### Task description
For the entries below, print exactly the lines between the line holding "ATOM 64 O O" and the line holding "ATOM 104 N N", inclusive, and nothing else.

Recorded data
┌──
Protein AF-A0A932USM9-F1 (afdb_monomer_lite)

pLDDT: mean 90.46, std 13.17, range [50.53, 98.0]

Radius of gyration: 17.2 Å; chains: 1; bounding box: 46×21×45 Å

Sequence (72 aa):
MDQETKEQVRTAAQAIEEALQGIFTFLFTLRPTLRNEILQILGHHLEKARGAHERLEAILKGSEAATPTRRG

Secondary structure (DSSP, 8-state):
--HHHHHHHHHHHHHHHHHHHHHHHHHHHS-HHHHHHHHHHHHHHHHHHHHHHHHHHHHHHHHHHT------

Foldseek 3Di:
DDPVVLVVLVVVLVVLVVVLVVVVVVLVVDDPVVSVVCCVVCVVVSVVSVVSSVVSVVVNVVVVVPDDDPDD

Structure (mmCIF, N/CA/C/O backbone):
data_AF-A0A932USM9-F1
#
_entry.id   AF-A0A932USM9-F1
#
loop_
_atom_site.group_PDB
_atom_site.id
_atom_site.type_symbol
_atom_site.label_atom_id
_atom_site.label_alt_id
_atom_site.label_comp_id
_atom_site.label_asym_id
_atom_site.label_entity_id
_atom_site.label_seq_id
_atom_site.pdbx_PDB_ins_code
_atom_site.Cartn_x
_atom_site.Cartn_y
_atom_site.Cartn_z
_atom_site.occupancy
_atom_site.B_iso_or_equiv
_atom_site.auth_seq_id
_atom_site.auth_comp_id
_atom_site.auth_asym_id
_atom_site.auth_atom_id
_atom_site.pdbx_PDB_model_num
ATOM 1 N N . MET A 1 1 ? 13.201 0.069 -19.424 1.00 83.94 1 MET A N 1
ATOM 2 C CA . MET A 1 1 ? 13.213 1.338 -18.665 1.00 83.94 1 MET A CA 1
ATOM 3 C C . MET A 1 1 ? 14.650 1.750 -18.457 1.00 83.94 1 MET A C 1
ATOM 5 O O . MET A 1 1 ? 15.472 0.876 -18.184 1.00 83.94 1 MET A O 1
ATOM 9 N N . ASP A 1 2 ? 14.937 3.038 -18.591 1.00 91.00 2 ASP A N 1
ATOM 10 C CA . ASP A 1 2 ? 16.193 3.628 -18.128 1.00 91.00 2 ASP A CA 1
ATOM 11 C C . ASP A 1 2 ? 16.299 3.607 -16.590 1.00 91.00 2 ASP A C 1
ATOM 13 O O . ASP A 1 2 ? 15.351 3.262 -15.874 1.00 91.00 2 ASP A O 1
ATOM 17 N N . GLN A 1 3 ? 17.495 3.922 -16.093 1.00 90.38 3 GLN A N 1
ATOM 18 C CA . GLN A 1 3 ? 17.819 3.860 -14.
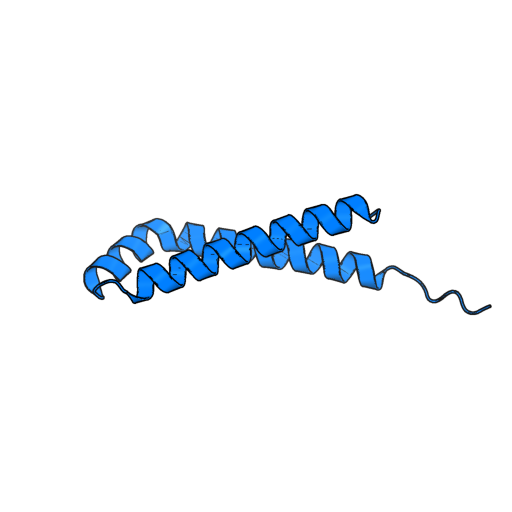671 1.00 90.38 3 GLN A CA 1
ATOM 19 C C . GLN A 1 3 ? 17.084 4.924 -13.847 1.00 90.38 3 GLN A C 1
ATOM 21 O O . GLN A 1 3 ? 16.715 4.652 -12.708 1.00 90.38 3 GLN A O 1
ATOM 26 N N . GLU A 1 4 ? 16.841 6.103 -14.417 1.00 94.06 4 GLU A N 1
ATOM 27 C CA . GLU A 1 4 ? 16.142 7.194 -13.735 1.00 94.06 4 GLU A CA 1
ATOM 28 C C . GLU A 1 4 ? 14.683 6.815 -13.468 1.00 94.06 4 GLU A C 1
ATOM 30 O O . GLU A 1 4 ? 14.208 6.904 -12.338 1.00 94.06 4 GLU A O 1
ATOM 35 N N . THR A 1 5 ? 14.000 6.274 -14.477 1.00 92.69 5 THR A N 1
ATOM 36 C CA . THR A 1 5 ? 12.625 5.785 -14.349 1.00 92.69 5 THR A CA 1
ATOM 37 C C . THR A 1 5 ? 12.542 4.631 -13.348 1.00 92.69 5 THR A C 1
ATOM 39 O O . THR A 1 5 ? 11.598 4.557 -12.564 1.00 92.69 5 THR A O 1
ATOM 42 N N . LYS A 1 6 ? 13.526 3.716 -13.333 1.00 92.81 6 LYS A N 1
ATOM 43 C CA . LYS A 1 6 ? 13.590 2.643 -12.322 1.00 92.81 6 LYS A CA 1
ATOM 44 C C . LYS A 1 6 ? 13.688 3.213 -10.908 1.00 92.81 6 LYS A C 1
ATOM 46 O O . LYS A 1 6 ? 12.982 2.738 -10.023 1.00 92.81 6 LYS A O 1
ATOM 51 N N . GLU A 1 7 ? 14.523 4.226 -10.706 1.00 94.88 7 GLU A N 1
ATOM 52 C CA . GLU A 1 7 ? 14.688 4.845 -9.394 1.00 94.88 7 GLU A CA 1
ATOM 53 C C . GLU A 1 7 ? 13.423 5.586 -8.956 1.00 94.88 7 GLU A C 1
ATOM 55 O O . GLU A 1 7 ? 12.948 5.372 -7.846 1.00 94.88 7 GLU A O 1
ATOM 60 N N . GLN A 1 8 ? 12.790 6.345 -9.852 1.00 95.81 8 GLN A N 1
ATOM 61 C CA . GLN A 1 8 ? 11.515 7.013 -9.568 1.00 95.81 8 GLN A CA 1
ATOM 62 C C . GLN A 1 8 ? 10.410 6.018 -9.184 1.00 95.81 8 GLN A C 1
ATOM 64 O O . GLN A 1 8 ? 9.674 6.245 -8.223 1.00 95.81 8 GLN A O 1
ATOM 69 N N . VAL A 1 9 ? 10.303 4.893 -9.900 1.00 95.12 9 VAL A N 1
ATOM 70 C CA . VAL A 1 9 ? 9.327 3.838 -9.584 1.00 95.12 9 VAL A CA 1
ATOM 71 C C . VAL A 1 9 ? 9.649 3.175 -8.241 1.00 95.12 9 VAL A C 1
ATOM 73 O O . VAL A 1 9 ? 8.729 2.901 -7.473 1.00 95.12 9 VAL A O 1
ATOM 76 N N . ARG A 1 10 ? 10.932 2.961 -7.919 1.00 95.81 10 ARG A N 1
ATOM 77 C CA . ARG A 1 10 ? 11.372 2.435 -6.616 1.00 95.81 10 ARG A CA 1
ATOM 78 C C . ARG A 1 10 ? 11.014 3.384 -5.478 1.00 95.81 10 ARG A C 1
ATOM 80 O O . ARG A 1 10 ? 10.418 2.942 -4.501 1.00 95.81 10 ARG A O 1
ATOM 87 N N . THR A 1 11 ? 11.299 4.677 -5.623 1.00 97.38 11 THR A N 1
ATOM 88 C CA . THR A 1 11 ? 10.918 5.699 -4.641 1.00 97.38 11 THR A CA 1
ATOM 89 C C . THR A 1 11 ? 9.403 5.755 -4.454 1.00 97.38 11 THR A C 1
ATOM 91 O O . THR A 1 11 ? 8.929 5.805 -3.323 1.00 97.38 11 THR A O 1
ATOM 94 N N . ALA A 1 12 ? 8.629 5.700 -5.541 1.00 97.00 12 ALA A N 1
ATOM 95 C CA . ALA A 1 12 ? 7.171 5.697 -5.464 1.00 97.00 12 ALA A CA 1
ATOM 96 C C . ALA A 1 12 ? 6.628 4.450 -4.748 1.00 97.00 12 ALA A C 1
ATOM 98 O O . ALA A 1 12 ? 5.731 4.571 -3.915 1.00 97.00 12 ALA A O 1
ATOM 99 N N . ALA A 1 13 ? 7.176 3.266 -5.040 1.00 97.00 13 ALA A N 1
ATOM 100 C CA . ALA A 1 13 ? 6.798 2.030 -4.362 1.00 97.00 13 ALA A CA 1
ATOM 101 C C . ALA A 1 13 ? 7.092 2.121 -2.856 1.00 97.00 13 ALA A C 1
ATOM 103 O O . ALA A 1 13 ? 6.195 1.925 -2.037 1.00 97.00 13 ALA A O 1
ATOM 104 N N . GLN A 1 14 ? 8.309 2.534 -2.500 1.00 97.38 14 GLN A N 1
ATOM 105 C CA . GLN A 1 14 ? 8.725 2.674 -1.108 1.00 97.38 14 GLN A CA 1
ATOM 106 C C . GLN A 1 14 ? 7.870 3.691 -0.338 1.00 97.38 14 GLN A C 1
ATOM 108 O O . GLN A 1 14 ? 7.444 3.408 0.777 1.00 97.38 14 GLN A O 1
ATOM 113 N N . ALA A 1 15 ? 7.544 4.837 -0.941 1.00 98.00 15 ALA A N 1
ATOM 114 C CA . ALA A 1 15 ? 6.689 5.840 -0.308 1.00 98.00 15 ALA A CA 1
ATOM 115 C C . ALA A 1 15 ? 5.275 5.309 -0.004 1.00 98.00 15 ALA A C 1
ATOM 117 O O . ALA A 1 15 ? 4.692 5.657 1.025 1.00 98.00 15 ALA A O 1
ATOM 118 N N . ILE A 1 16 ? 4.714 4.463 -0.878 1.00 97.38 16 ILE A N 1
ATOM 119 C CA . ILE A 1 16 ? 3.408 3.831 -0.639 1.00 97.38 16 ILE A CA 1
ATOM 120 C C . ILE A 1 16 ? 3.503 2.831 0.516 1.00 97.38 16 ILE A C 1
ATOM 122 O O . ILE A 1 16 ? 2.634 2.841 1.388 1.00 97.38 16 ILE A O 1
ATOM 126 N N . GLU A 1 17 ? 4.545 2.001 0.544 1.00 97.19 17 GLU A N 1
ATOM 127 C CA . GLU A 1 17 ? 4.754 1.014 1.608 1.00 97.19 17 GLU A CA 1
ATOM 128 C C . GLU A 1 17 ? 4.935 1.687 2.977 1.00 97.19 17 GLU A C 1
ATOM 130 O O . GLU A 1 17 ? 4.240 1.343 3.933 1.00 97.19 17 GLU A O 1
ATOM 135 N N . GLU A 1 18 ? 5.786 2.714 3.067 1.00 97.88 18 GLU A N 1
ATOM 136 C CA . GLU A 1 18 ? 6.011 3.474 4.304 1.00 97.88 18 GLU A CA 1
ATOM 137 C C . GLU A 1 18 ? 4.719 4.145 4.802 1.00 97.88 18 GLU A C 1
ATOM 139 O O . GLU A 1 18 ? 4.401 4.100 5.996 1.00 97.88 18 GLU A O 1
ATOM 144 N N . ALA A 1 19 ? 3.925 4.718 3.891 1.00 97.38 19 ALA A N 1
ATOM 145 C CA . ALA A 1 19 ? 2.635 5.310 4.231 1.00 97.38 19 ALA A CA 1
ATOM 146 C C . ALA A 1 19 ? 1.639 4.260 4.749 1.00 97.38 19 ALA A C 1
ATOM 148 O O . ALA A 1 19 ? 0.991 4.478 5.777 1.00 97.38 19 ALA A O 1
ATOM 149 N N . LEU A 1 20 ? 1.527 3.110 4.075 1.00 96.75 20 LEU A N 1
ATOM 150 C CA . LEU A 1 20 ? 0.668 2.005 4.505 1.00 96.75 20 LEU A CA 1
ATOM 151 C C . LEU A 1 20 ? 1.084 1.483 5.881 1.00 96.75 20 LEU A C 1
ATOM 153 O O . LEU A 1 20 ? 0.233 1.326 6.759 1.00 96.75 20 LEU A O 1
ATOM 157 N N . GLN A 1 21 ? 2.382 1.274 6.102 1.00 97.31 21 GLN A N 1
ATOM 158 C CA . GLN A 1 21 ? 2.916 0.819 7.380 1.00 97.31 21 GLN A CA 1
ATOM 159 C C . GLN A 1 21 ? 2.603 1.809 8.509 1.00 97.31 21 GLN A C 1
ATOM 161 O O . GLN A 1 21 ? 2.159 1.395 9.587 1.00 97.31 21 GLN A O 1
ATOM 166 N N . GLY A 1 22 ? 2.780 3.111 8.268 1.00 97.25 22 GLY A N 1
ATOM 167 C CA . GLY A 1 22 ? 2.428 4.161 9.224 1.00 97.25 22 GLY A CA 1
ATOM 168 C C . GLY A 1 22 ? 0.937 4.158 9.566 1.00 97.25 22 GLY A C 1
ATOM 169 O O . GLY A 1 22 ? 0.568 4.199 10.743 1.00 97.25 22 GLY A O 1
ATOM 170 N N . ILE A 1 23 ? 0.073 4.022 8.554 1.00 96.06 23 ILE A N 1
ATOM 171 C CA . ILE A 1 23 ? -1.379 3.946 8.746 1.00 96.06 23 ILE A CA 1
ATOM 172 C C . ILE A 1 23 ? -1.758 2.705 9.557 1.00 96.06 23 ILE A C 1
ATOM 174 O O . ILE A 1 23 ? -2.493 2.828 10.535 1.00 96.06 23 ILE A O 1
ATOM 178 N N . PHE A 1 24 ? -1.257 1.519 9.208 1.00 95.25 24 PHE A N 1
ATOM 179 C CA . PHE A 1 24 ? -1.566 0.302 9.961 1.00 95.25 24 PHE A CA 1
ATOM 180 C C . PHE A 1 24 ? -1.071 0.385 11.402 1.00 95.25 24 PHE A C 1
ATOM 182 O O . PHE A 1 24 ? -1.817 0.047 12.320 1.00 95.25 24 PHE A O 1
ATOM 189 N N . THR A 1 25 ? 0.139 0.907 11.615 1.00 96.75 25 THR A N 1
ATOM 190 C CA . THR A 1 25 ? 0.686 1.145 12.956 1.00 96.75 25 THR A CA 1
└──
### Result below
ATOM 64 O O . GLN A 1 8 ? 9.674 6.245 -8.223 1.00 95.81 8 GLN A O 1
ATOM 69 N N . VAL A 1 9 ? 10.303 4.893 -9.900 1.00 95.12 9 VAL A N 1
ATOM 70 C CA . VAL A 1 9 ? 9.327 3.838 -9.584 1.00 95.12 9 VAL A CA 1
ATOM 71 C C . VAL A 1 9 ? 9.649 3.175 -8.241 1.00 95.12 9 VAL A C 1
ATOM 73 O O . VAL A 1 9 ? 8.729 2.901 -7.473 1.00 95.12 9 VAL A O 1
ATOM 76 N N . ARG A 1 10 ? 10.932 2.961 -7.919 1.00 95.81 10 ARG A N 1
ATOM 77 C CA . ARG A 1 10 ? 11.372 2.435 -6.616 1.00 95.81 10 ARG A CA 1
ATOM 78 C C . ARG A 1 10 ? 11.014 3.384 -5.478 1.00 95.81 10 ARG A C 1
ATOM 80 O O . ARG A 1 10 ? 10.418 2.942 -4.501 1.00 95.81 10 ARG A O 1
ATOM 87 N N . THR A 1 11 ? 11.299 4.677 -5.623 1.00 97.38 11 THR A N 1
ATOM 88 C CA . THR A 1 11 ? 10.918 5.699 -4.641 1.00 97.38 11 THR A CA 1
ATOM 89 C C . THR A 1 11 ? 9.403 5.755 -4.454 1.00 97.38 11 THR A C 1
ATOM 91 O O . THR A 1 11 ? 8.929 5.805 -3.323 1.00 97.38 11 THR A O 1
ATOM 94 N N . ALA A 1 12 ? 8.629 5.700 -5.541 1.00 97.00 12 ALA A N 1
ATOM 95 C CA . ALA A 1 12 ? 7.171 5.697 -5.464 1.00 97.00 12 ALA A CA 1
ATOM 96 C C . ALA A 1 12 ? 6.628 4.450 -4.748 1.00 97.00 12 ALA A C 1
ATOM 98 O O . ALA A 1 12 ? 5.731 4.571 -3.915 1.00 97.00 12 ALA A O 1
ATOM 99 N N . ALA A 1 13 ? 7.176 3.266 -5.040 1.00 97.00 13 ALA A N 1
ATOM 100 C CA . ALA A 1 13 ? 6.798 2.030 -4.362 1.00 97.00 13 ALA A CA 1
ATOM 101 C C . ALA A 1 13 ? 7.092 2.121 -2.856 1.00 97.00 13 ALA A C 1
ATOM 103 O O . ALA A 1 13 ? 6.195 1.925 -2.037 1.00 97.00 13 ALA A O 1
ATOM 104 N N . GLN A 1 14 ? 8.309 2.534 -2.500 1.00 97.38 14 GLN A N 1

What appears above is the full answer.